[aarch64-port-dev ] Question about CompressedKlassPointers::range

Tue Apr 21 17:24:33 UTC 2020

On Tue, Apr 21, 2020 at 5:59 PM Andrew Haley <aph at redhat.com> wrote:

> Hi,
>
> On 4/21/20 3:31 PM, Thomas Stüfe wrote:
> > this is a followup question, mainly for aarch64, to
> >
> https://mail.openjdk.java.net/pipermail/aarch64-port-dev/2020-April/008757.html
> >  .
> >
> > CompressedKlassPointers has a range field, only used by aarch64 afaics,
> > introduced with "8193266: AArch64: TestOptionsWithRanges.java SIGSEGV".
> >
> > I read its bug description and the patch. If I understand the problem,
> > before CDS the assumption was that CompressedClassSpaceSize is synonymous
> > with the range of values narrow Klass pointers could have; which seems
> > logical, but that assumption was broken since CDS and now the encoding
> > range must span both the ccs and the cds archives.
> >
> > The range is used inside MacroAssembler::klass_decode_mode() to decide
> > whether to use the OR mode.
> >
> > I see this being set in three places:
> > 1) at cds dumptime, to 4G
> > 2) at cds runtime, to CompressedClassSpaceSize, and
> > 3) if cds is disabled it keeps its default value of 4G.
> >
> > I may miss something here. Would (2) not be too small? Should that size
> not
> > include the size of the archives?
>
> I believe so.
>
> > We map first the archives, lets say they
> > are 300MB, after that ccs, lets say 1G default, would that not mean any
> > Klass residing toward the end of the ccs - if it were to fill up, which
> it
> > almost never does - would have an offset larger than the initially
> assumed
> > range and hence not correctly OR-able with the base anymore?
>
> How would that happen? If someone maps CDS space miles from CCS,
> you mean? OK, but that'd be a pointless thing to do.
>

I thought this could happen by filling up ccs.

At CDS runtime (-Xshare=on) we map the cds archive, followed by the ccs:

Encoding base
|
v
+------+----------------------------+
|  cds |   ccs                      |
+------+----------------------------+
+----------------------------+
                             A

The size of the ccs is CompressedClassSpaceSize. Address A is Encoding
base + CompressedClassSpaceSize, as in case (2), without archive size taken
into account.

ccs fills up at runtime, starting at the bottom, if more non-shared classes
are loaded. E.g. lots of lambdas or reflection glue classes, or just
application classes.
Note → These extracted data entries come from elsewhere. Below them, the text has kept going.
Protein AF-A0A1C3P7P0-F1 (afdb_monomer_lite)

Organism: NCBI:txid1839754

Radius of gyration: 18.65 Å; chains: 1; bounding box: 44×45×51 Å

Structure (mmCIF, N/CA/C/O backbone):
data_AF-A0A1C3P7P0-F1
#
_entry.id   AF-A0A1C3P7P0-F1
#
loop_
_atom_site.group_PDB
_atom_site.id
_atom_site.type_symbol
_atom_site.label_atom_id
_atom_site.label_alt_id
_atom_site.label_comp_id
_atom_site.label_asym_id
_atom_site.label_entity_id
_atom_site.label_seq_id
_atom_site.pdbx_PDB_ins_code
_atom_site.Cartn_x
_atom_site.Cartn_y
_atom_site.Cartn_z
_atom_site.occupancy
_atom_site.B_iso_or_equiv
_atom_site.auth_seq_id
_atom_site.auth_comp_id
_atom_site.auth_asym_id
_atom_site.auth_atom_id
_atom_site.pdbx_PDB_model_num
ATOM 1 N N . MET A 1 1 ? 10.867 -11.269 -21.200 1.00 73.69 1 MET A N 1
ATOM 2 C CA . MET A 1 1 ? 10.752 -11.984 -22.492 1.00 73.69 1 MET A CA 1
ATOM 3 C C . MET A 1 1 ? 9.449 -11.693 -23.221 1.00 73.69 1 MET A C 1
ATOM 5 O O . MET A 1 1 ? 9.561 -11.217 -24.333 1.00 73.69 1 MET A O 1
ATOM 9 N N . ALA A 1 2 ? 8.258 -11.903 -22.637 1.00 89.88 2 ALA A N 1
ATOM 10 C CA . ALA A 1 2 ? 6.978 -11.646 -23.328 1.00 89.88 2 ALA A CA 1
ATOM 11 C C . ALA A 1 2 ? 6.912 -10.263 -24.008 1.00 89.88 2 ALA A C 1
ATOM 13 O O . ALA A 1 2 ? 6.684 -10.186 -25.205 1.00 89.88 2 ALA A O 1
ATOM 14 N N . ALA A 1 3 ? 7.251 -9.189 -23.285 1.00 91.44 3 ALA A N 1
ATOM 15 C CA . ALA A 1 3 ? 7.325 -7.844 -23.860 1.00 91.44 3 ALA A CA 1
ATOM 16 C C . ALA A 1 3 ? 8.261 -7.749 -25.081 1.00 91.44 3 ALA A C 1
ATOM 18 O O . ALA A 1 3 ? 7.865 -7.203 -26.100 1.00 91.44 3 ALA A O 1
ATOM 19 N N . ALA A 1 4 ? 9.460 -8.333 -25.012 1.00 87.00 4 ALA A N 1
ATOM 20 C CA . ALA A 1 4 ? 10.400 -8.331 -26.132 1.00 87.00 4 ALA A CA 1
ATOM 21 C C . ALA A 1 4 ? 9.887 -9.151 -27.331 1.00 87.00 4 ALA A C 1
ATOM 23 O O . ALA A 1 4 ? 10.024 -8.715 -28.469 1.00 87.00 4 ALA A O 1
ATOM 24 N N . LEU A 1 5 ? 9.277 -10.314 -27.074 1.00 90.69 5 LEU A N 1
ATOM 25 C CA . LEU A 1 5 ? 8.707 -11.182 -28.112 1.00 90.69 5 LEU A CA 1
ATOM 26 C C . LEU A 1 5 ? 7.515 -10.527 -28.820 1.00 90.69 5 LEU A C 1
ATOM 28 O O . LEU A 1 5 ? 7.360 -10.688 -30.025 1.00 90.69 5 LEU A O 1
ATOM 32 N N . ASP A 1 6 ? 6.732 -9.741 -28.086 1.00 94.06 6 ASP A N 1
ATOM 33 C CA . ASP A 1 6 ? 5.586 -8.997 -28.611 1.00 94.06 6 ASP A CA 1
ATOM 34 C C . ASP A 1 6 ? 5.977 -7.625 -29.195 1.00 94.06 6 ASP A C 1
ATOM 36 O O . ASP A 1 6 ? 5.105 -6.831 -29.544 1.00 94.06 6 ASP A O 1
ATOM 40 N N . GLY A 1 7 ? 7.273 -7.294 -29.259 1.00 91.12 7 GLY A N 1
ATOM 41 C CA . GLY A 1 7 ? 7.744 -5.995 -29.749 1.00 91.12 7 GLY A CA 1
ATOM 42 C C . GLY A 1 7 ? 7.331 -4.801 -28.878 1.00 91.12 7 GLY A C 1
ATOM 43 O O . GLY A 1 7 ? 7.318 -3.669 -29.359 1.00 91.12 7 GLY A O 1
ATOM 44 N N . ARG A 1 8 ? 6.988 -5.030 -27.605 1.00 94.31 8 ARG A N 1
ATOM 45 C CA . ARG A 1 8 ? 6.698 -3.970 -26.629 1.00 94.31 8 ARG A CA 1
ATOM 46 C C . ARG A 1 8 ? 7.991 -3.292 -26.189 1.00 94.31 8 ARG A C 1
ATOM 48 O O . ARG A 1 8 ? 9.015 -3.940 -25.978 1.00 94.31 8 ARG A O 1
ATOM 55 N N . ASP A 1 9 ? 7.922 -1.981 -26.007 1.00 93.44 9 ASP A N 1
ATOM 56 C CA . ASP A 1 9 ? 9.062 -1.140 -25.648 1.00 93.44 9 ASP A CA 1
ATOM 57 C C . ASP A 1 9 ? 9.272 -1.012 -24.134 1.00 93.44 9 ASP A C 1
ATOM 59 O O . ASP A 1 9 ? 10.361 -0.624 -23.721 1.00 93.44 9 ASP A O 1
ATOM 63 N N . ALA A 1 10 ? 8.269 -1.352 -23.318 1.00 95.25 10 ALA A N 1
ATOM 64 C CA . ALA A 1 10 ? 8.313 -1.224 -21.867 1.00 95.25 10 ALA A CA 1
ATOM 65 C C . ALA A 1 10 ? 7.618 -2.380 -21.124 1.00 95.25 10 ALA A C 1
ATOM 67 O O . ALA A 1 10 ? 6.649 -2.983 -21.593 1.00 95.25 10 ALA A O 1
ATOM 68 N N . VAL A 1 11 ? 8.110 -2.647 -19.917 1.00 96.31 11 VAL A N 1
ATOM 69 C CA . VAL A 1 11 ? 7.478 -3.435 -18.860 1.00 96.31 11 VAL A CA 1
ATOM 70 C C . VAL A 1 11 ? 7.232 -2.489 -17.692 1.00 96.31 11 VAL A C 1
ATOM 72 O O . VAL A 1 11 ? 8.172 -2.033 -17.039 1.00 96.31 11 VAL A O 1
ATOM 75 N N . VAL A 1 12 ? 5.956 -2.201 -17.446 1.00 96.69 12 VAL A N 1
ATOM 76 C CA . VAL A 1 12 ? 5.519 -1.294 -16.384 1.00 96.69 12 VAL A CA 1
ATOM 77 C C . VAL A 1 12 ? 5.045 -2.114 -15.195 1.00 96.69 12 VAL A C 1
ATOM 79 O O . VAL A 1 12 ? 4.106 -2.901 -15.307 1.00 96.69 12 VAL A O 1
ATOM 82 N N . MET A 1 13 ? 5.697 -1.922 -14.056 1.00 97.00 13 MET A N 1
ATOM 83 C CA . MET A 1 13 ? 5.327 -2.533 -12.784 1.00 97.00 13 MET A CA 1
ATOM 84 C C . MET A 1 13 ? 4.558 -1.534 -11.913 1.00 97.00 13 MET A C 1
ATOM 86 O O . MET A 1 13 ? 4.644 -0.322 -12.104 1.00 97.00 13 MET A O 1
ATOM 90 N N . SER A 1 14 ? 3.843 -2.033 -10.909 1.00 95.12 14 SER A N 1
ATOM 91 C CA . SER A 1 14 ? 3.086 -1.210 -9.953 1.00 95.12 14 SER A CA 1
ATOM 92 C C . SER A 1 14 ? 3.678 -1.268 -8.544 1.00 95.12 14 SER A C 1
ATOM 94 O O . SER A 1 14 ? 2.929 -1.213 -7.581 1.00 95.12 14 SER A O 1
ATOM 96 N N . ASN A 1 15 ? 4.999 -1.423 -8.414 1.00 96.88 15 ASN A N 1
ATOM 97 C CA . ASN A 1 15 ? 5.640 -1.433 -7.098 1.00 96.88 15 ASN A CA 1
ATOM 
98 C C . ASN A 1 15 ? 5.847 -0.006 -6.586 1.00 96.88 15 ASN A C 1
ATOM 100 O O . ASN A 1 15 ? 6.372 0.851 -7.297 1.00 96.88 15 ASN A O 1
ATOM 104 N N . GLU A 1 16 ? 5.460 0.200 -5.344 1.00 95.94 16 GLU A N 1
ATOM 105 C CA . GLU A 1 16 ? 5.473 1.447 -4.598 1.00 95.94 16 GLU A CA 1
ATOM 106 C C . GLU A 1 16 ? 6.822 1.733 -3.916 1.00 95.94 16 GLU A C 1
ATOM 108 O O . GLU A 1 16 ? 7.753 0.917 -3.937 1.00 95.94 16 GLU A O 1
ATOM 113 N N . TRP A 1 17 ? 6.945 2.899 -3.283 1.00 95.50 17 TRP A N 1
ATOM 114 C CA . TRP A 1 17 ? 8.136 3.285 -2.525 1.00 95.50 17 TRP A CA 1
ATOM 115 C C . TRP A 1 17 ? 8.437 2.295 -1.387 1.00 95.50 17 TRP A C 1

When ccs fills up beyond point A, the assumption that
no Klass ever has an offset larger than CompressedClassPointers::range is
broken and the OR mode may not work anymore.

However I see now that we would only have a problem if the encoding base
had a non-zero bit set right above the end of the offset mask. But if the
encoding base on aarch64 is always 4G aligned, and a narrow Klass pointer
cannot be larger than 4G, the OR would still work. So, this is only a
theoretical problem.

> > And I'm not sure (3) is correct either since the range we could encode in
> > theory is 32G with shift=3. In practice this is today no problem. Today
> > CompressedClassSpaceSize is artificially capped at 3G. If that were ever
> to
> > change, and someone would set it to >4G, this should cause problems too,
> no?
>
> Yes, it would. It'd be a fool thing to do, but that doesn't mean it
> won't happen. We really don't need more than 3G, after all.
>

> > If my assumption about (2) is correct, it could be the error is just well
> > hidden either because MacroAssembler::_klass_decode_mode is already
> > initialized, using the default value (3). Or because it is difficult to
> > allocate so many classes to trigger this error.
>
> (2) looks wrong.
>
> > As a more general question: CompressedKlassPointers::range(), as in
> > "the expected range of narrow Klass pointer values", I guess it
> > makes sense to keep it as small as possible, right? Instead of, say
> > hard-coding it to 32G?
>
> Yes, it does.
>
> > Since the smaller the expected range of narrow pointers is, the more
> > probable we could choose the OR mode?
>
> At the moment the probability of being able to do that is so high that
> if it fails I'd expect it'd be a bug.
>
> > Oh, and on aarch64, how "good" is that OR mode compared with the "movk"
> > mode on aarch64? Since it seems to be preferred?
>
> A shift is sometimes slower than a simple XOR, so a shift is never
> preferred. Beyond that it's impossible to say for sure because there
> are many independent implementations, some of which I have never seen,
> but I doubt that there's a huge difference. Any 4G range is probably
> OK.
>
> Bear in mind, though, that people designing AArch64 hardware today are
> benchmarking OpenJDK and making decisions based on what HotSpot
> does. For that reason, changing what we do without a really good
> reason isn't the best idea.
>

I had no idea. Thank you. I will be very careful.

..Thomas

>
> --
> Andrew Haley  (he/him)
> Java Platform Lead Engineer
> Red Hat UK Ltd. <https://www.redhat.com>
> https://keybase.io/andrewhaley
> EAC8 43EB D3EF DB98 CC77 2FAD A5CD 6035 332F A671
>
>